Researchers from the Oxford Martin Program on the Future of Plastics, University of Oxford, have outlined ambitious targets to help deliver a sustainable and net zero plastic economy. In a paper published in Nature, the authors argue for a rethinking of the technical, economic, and policy paradigms that have entrenched the status-quo, one of rising carbon emissions and uncontrolled pollution.
Currently the global plastics system results in over 1 gigatonne per annum (Gt/annum) of carbon dioxide equivalent emissions which is the same as the total combined emissions of Europe’s three largest economies (UK, Germany and France). The authors analyze the current and future global plastics system, proposing technical, legal, and economic interventions from now until 2050 to allow it to transition to net zero emissions and to reduce other negative environmental impacts.
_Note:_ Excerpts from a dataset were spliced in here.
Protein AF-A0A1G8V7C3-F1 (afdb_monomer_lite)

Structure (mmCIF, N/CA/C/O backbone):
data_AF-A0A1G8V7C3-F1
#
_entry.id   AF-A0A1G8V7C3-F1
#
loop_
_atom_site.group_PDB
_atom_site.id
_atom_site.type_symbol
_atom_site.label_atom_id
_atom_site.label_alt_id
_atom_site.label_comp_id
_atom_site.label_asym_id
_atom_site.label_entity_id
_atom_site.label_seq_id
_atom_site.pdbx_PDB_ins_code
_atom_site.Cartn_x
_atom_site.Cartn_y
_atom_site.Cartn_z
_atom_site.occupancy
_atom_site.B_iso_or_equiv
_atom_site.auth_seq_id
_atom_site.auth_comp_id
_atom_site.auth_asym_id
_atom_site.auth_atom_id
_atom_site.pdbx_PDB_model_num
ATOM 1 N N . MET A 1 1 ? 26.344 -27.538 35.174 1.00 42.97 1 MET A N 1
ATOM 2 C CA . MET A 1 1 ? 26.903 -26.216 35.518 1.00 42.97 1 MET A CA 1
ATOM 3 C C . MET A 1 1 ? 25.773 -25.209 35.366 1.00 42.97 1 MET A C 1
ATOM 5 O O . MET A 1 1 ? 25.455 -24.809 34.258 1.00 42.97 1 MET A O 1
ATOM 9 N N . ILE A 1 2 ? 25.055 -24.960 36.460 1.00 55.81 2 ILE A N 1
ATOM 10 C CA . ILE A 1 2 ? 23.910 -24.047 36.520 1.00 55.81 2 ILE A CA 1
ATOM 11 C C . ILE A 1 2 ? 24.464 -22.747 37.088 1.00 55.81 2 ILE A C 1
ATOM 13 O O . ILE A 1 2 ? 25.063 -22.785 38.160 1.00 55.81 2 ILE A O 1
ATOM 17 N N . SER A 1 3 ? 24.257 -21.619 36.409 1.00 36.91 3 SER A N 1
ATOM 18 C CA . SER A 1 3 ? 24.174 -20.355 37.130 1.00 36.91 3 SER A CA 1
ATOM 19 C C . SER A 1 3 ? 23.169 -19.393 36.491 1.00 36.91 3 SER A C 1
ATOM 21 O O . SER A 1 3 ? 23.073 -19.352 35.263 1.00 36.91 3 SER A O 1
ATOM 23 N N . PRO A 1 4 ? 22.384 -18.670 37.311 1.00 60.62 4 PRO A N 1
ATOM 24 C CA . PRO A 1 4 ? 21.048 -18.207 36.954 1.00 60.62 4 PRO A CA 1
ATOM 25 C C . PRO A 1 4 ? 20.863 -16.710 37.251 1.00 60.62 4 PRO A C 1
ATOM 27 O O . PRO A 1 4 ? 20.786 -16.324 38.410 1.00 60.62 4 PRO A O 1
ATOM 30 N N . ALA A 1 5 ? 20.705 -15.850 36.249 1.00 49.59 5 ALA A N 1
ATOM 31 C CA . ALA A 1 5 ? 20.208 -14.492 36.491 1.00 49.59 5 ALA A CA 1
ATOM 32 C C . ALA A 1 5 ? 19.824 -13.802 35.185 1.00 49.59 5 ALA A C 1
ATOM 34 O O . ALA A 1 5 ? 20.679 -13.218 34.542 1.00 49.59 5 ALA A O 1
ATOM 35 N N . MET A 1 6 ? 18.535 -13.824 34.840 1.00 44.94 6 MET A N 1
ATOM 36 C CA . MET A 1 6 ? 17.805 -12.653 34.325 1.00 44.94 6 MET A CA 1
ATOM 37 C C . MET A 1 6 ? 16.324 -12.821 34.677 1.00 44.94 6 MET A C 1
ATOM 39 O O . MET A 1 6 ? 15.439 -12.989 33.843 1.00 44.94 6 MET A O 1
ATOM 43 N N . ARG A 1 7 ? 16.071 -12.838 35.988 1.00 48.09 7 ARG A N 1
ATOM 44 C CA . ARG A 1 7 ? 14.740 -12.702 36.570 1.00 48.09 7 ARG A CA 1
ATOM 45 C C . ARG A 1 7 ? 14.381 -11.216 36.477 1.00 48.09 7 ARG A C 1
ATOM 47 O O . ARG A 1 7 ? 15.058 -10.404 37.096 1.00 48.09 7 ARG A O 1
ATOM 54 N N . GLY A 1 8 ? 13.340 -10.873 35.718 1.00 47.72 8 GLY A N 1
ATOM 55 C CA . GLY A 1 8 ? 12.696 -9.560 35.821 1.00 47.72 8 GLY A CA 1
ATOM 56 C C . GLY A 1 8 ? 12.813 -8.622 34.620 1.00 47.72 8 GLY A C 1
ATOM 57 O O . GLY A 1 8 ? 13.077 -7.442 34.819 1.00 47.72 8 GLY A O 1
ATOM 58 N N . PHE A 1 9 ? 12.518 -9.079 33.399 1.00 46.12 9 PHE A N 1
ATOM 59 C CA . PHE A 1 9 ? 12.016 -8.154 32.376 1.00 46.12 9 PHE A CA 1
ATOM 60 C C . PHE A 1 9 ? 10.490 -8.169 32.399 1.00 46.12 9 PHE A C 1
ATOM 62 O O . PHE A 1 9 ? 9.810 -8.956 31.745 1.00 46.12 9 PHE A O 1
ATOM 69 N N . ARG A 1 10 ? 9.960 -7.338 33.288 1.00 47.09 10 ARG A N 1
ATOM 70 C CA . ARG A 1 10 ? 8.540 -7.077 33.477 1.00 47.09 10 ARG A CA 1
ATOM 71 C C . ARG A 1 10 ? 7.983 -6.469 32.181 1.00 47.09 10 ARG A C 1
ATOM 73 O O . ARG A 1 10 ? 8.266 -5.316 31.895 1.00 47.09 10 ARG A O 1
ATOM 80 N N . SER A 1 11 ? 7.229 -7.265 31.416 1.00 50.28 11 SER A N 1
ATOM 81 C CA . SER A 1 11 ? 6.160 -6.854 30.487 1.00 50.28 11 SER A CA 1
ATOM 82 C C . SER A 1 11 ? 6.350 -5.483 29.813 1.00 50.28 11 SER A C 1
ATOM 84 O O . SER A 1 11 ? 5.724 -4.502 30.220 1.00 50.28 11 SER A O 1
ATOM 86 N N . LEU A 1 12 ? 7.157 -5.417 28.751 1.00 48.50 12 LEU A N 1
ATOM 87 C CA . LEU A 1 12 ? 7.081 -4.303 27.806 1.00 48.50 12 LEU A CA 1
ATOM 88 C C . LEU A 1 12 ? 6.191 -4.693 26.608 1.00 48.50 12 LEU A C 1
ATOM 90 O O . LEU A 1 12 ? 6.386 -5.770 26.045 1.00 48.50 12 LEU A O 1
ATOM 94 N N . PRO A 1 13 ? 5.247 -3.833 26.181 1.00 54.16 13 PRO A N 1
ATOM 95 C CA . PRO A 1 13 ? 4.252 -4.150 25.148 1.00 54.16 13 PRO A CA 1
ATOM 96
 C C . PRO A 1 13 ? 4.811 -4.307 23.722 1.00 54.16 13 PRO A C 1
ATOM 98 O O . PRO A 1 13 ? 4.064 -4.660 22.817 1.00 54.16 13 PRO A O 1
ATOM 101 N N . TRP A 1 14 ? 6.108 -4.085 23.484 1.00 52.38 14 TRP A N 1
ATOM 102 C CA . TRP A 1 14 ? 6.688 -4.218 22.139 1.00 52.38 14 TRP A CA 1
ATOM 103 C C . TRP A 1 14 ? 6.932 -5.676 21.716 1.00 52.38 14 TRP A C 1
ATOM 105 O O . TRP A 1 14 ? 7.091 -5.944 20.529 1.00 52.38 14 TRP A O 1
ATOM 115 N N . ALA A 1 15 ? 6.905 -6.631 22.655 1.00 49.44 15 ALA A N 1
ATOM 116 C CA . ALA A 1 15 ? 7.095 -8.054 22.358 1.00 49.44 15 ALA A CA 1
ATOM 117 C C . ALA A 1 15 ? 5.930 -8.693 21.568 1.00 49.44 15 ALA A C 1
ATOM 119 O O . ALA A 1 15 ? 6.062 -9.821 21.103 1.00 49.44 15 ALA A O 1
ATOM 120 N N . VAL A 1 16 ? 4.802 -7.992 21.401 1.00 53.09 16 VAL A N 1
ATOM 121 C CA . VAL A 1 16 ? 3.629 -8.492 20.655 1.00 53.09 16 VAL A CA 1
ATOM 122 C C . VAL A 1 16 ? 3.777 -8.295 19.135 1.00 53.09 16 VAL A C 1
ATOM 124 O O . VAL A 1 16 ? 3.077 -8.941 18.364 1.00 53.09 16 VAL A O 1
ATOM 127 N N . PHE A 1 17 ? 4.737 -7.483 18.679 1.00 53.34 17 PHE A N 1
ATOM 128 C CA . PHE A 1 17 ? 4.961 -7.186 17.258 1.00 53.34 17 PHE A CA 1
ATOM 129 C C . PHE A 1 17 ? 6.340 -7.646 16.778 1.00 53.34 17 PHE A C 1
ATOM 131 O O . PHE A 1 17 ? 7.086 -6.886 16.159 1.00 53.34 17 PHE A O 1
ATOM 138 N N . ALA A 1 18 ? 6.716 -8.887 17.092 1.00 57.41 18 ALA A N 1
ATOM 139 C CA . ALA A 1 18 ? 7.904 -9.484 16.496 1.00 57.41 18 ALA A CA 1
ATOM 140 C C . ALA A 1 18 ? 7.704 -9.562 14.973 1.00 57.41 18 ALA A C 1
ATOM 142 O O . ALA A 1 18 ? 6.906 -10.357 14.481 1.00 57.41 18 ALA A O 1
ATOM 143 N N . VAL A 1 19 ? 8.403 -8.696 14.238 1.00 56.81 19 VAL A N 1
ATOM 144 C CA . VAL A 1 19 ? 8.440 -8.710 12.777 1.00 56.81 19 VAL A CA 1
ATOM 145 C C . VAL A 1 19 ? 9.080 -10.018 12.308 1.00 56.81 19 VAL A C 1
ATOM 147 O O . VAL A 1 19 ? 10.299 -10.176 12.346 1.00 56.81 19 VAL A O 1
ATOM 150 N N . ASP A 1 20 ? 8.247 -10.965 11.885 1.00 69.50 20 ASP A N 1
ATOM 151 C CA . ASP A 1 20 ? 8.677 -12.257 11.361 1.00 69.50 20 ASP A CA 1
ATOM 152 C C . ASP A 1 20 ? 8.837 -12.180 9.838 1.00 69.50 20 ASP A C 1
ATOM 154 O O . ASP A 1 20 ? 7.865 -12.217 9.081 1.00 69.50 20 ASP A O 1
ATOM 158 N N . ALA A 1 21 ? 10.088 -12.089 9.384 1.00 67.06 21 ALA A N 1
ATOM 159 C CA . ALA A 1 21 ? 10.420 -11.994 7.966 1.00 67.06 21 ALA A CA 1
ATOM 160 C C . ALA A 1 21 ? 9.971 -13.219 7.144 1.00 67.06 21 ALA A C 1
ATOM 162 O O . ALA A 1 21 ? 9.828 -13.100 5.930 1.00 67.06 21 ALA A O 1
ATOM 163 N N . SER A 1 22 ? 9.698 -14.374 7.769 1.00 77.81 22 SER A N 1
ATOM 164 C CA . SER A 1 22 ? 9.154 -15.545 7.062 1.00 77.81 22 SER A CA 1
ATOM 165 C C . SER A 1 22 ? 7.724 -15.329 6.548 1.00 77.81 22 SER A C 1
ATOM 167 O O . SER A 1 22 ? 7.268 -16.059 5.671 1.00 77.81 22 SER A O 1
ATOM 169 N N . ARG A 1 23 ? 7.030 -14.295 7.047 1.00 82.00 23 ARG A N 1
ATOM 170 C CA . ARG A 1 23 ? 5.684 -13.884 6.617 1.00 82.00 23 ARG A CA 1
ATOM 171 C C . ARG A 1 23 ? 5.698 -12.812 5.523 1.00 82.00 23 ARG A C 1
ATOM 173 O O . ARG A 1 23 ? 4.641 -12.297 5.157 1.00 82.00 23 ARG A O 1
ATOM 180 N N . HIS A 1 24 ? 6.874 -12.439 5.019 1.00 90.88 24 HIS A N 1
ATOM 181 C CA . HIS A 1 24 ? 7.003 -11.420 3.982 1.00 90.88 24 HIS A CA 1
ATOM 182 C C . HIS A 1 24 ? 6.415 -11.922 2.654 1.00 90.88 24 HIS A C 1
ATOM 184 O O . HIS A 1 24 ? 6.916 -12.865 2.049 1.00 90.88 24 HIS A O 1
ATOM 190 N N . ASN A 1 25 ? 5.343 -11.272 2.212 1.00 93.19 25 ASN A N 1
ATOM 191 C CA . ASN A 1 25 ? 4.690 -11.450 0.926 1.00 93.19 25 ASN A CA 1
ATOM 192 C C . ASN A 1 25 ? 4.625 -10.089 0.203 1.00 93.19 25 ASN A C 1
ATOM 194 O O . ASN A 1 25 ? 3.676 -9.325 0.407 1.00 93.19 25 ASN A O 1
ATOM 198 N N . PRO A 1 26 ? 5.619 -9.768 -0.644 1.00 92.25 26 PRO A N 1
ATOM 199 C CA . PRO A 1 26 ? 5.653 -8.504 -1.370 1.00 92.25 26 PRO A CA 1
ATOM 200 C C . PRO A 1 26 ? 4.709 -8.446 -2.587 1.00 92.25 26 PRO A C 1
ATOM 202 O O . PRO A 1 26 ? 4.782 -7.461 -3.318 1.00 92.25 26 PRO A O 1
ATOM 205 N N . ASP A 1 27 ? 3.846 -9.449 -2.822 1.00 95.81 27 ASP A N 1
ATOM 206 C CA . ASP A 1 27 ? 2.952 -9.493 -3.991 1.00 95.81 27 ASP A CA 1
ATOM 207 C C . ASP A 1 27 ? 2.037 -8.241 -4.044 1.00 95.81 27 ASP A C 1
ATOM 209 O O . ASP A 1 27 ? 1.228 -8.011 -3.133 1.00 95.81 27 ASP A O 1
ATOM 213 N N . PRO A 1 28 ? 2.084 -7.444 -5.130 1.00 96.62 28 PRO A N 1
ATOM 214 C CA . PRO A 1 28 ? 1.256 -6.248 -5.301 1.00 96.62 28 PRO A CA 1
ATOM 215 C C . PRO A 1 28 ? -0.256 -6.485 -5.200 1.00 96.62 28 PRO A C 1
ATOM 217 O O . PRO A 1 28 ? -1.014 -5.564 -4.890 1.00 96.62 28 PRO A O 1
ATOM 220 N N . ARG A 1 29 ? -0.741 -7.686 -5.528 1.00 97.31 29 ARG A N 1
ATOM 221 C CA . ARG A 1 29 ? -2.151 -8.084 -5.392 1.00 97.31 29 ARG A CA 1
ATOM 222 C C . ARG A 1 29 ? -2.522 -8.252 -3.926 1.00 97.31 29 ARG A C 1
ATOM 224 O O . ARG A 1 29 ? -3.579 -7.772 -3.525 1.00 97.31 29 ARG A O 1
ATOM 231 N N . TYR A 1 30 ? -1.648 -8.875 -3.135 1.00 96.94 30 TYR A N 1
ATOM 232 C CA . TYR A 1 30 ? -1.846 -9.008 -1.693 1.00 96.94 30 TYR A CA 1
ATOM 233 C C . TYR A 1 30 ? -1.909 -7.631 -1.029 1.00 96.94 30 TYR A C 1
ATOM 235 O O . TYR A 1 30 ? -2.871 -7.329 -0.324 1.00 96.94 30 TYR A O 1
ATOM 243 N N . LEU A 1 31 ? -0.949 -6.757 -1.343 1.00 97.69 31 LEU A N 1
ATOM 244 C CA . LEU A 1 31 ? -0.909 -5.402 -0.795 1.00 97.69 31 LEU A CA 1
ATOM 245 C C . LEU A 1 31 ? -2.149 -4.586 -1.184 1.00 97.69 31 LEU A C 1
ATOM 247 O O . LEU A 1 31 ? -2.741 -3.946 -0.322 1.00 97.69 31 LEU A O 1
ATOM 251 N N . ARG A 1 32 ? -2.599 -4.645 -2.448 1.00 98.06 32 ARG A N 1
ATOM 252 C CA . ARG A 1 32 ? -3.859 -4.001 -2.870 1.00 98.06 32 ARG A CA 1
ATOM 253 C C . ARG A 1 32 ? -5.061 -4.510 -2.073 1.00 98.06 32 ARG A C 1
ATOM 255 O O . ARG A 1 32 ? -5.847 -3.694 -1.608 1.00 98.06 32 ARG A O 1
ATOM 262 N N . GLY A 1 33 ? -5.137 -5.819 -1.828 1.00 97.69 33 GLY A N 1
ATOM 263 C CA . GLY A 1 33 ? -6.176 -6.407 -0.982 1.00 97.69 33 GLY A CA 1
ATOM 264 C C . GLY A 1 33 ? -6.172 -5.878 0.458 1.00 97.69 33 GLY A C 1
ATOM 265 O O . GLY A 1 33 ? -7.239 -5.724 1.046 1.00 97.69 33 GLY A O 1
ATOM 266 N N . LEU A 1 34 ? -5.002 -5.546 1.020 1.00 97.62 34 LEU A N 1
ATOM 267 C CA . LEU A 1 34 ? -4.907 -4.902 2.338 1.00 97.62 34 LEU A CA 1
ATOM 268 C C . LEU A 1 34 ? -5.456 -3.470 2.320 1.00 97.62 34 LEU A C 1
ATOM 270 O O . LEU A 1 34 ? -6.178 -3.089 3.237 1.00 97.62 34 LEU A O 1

The study includes a future scenario centered on four targets:
- Reducing future plastics demand by one half, substituting and eliminating over-use of plastic materials and products.
- Changing the way plastics are manufactured to replace fossil fuels as the hydrocarbon source to use only renewably raw materials, including waste biomass and carbon dioxide.
- For plastics which are recoverable, maximizing recycling very significantly, targeting 95% recycling of those materials which are retrievable from wastes.
- Integrating plastic manufacturing and recycling with renewable power and minimizing all other negative environmental impacts, including of additives.